__WHAT YOU NEED TO DO__: Could you transcribe exactly the lines below, from the line with "ATOM 52 N N" through the line with "ATOM 63 C C", and nothing else, leaving out the pictures?

__TASK INPUTS__:

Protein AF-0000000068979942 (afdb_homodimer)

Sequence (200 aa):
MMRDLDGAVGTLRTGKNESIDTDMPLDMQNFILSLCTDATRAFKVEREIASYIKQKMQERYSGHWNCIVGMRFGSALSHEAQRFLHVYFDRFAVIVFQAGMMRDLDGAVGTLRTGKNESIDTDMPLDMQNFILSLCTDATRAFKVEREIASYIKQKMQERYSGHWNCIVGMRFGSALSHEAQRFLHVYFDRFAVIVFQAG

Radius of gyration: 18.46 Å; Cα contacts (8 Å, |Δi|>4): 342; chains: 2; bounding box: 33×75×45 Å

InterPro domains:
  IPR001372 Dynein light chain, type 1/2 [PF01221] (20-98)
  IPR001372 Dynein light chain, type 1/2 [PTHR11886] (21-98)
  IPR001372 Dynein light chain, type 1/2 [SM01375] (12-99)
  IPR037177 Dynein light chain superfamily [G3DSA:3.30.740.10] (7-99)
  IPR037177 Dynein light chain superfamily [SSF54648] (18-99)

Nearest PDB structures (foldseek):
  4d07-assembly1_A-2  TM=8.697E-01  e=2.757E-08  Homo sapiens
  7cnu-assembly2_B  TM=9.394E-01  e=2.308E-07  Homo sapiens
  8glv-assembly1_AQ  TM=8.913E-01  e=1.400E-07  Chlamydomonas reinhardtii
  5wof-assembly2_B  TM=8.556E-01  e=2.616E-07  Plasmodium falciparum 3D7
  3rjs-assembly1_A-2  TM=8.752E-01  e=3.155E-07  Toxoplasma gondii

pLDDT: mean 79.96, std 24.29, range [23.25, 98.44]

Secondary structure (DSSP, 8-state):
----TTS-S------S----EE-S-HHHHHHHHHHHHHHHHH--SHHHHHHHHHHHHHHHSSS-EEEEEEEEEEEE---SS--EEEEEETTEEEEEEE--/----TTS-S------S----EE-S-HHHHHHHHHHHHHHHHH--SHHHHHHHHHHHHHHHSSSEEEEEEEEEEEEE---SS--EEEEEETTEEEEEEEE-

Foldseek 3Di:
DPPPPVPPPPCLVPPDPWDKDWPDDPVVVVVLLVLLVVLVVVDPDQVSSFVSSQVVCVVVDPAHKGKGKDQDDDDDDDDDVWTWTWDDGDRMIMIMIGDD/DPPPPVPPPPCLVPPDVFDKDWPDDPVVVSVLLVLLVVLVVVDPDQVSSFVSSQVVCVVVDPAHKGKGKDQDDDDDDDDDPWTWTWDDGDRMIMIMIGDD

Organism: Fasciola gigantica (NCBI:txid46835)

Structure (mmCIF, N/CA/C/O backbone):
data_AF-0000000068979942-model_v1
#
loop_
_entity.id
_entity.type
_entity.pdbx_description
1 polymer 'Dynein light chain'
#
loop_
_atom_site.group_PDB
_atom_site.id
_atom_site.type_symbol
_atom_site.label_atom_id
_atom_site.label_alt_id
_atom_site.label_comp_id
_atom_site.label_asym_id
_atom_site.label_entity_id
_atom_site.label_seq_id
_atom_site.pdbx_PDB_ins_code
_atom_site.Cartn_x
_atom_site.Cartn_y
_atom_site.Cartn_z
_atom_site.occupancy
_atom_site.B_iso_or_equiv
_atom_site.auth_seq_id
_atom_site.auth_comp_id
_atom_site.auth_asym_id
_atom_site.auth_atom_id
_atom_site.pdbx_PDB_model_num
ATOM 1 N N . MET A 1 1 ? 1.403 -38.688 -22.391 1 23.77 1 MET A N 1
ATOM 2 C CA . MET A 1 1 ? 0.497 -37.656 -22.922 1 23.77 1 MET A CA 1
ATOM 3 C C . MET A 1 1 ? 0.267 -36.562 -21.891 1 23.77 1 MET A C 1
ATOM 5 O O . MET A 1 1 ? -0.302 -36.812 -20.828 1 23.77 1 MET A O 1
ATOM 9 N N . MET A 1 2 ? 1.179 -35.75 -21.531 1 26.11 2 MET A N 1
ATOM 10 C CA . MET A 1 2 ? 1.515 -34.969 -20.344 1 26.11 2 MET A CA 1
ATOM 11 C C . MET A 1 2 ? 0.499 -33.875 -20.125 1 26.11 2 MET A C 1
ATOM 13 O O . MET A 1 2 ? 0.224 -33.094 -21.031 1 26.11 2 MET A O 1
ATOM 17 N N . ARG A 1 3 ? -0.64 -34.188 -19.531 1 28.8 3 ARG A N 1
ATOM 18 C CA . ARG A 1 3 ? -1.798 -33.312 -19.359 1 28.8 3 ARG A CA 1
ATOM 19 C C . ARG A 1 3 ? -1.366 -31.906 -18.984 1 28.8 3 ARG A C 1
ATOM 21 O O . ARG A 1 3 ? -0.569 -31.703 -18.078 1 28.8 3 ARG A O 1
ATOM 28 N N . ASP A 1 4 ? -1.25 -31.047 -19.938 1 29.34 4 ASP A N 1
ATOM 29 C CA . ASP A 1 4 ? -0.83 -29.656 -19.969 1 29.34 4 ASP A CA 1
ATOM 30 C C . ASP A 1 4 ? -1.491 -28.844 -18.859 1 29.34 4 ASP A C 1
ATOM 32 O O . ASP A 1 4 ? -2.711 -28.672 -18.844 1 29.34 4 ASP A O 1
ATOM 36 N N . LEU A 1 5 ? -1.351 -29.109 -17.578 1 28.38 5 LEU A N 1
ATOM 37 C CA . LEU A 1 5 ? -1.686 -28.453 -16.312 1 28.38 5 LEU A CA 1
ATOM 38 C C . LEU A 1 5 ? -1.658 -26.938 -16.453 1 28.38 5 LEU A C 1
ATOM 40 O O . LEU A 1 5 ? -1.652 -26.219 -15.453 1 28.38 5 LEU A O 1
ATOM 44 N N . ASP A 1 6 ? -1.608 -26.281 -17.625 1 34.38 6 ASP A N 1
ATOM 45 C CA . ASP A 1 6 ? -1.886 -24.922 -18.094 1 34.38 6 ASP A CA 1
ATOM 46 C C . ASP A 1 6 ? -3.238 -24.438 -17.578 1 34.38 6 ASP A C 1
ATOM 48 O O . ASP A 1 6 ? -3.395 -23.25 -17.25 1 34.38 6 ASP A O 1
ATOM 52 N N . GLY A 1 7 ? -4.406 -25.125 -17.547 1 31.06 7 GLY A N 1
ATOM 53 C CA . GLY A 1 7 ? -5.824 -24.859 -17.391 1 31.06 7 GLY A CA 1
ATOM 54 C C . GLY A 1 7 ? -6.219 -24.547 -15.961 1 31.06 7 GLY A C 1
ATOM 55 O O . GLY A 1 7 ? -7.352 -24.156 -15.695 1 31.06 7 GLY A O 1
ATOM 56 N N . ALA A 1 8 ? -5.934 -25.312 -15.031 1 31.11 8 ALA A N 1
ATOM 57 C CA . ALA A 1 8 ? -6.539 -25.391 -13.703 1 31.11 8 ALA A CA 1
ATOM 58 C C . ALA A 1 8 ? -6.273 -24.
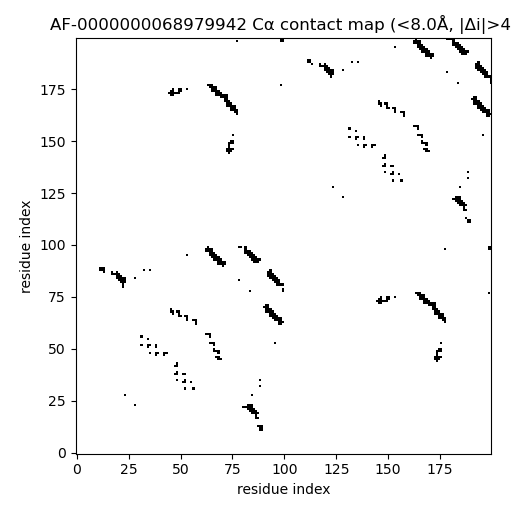125 -12.906 1 31.11 8 ALA A C 1
ATOM 60 O O . ALA A 1 8 ? -6.488 -24.094 -11.695 1 31.11 8 ALA A O 1
ATOM 61 N N . VAL A 1 9 ? -5.453 -23.219 -13.406 1 34.62 9 VAL A N 1
ATOM 62 C CA . VAL A 1 9 ? -5.418 -22.047 -12.547 1 34.62 9 VAL A CA 1
ATOM 63 C C . VAL A 1 9 ? -6.84 -21.641 -12.156 1 34.62 9 VAL A C 1
ATOM 65 O O . VAL A 1 9 ? -7.645 -21.281 -13.016 1 34.62 9 VAL A O 1
ATOM 68 N N . GLY A 1 10 ? -7.586 -22.422 -11.453 1 31.62 10 GLY A N 1
ATOM 69 C CA . GLY A 1 10 ? -8.922 -22.281 -10.898 1 31.62 10 GLY A CA 1
ATOM 70 C C . GLY A 1 10 ? -9.43 -20.844 -10.953 1 31.62 10 GLY A C 1
ATOM 71 O O . GLY A 1 10 ? -8.648 -19.906 -11.125 1 31.62 10 GLY A O 1
ATOM 72 N N . THR A 1 11 ? -10.859 -20.734 -11.086 1 30.27 11 THR A N 1
ATOM 73 C CA . THR A 1 11 ? -11.688 -19.562 -11.297 1 30.27 11 THR A CA 1
ATOM 74 C C . THR A 1 11 ? -11.352 -18.469 -10.281 1 30.27 11 THR A C 1
ATOM 76 O O . THR A 1 11 ? -11.734 -18.578 -9.109 1 30.27 11 THR A O 1
ATOM 79 N N . LEU A 1 12 ? -10.242 -18.328 -9.867 1 35.47 12 LEU A N 1
ATOM 80 C CA . LEU A 1 12 ? -10.086 -17.078 -9.125 1 35.47 12 LEU A CA 1
ATOM 81 C C . LEU A 1 12 ? -11.148 -16.062 -9.539 1 35.47 12 LEU A C 1
ATOM 83 O O . LEU A 1 12 ? -11.188 -15.633 -10.695 1 35.47 12 LEU A O 1
ATOM 87 N N . ARG A 1 13 ? -12.406 -16.375 -9.312 1 32.31 13 ARG A N 1
ATOM 88 C CA . ARG A 1 13 ? -13.633 -15.633 -9.586 1 32.31 13 ARG A CA 1
ATOM 89 C C . ARG A 1 13 ? -13.344 -14.148 -9.789 1 32.31 13 ARG A C 1
ATOM 91 O O . ARG A 1 13 ? -13.016 -13.438 -8.836 1 32.31 13 ARG A O 1
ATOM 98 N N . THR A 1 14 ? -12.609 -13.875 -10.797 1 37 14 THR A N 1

__REPLY TO THE TASK__:
ATOM 52 N N . GLY A 1 7 ? -4.406 -25.125 -17.547 1 31.06 7 GLY A N 1
ATOM 53 C CA . GLY A 1 7 ? -5.824 -24.859 -17.391 1 31.06 7 GLY A CA 1
ATOM 54 C C . GLY A 1 7 ? -6.219 -24.547 -15.961 1 31.06 7 GLY A C 1
ATOM 55 O O . GLY A 1 7 ? -7.352 -24.156 -15.695 1 31.06 7 GLY A O 1
ATOM 56 N N . ALA A 1 8 ? -5.934 -25.312 -15.031 1 31.11 8 ALA A N 1
ATOM 57 C CA . ALA A 1 8 ? -6.539 -25.391 -13.703 1 31.11 8 ALA A CA 1
ATOM 58 C C . ALA A 1 8 ? -6.273 -24.
125 -12.906 1 31.11 8 ALA A C 1
ATOM 60 O O . ALA A 1 8 ? -6.488 -24.094 -11.695 1 31.11 8 ALA A O 1
ATOM 61 N N . VAL A 1 9 ? -5.453 -23.219 -13.406 1 34.62 9 VAL A N 1
ATOM 62 C CA . VAL A 1 9 ? -5.418 -22.047 -12.547 1 34.62 9 VAL A CA 1
ATOM 63 C C . VAL A 1 9 ? -6.84 -21.641 -12.156 1 34.62 9 VAL A C 1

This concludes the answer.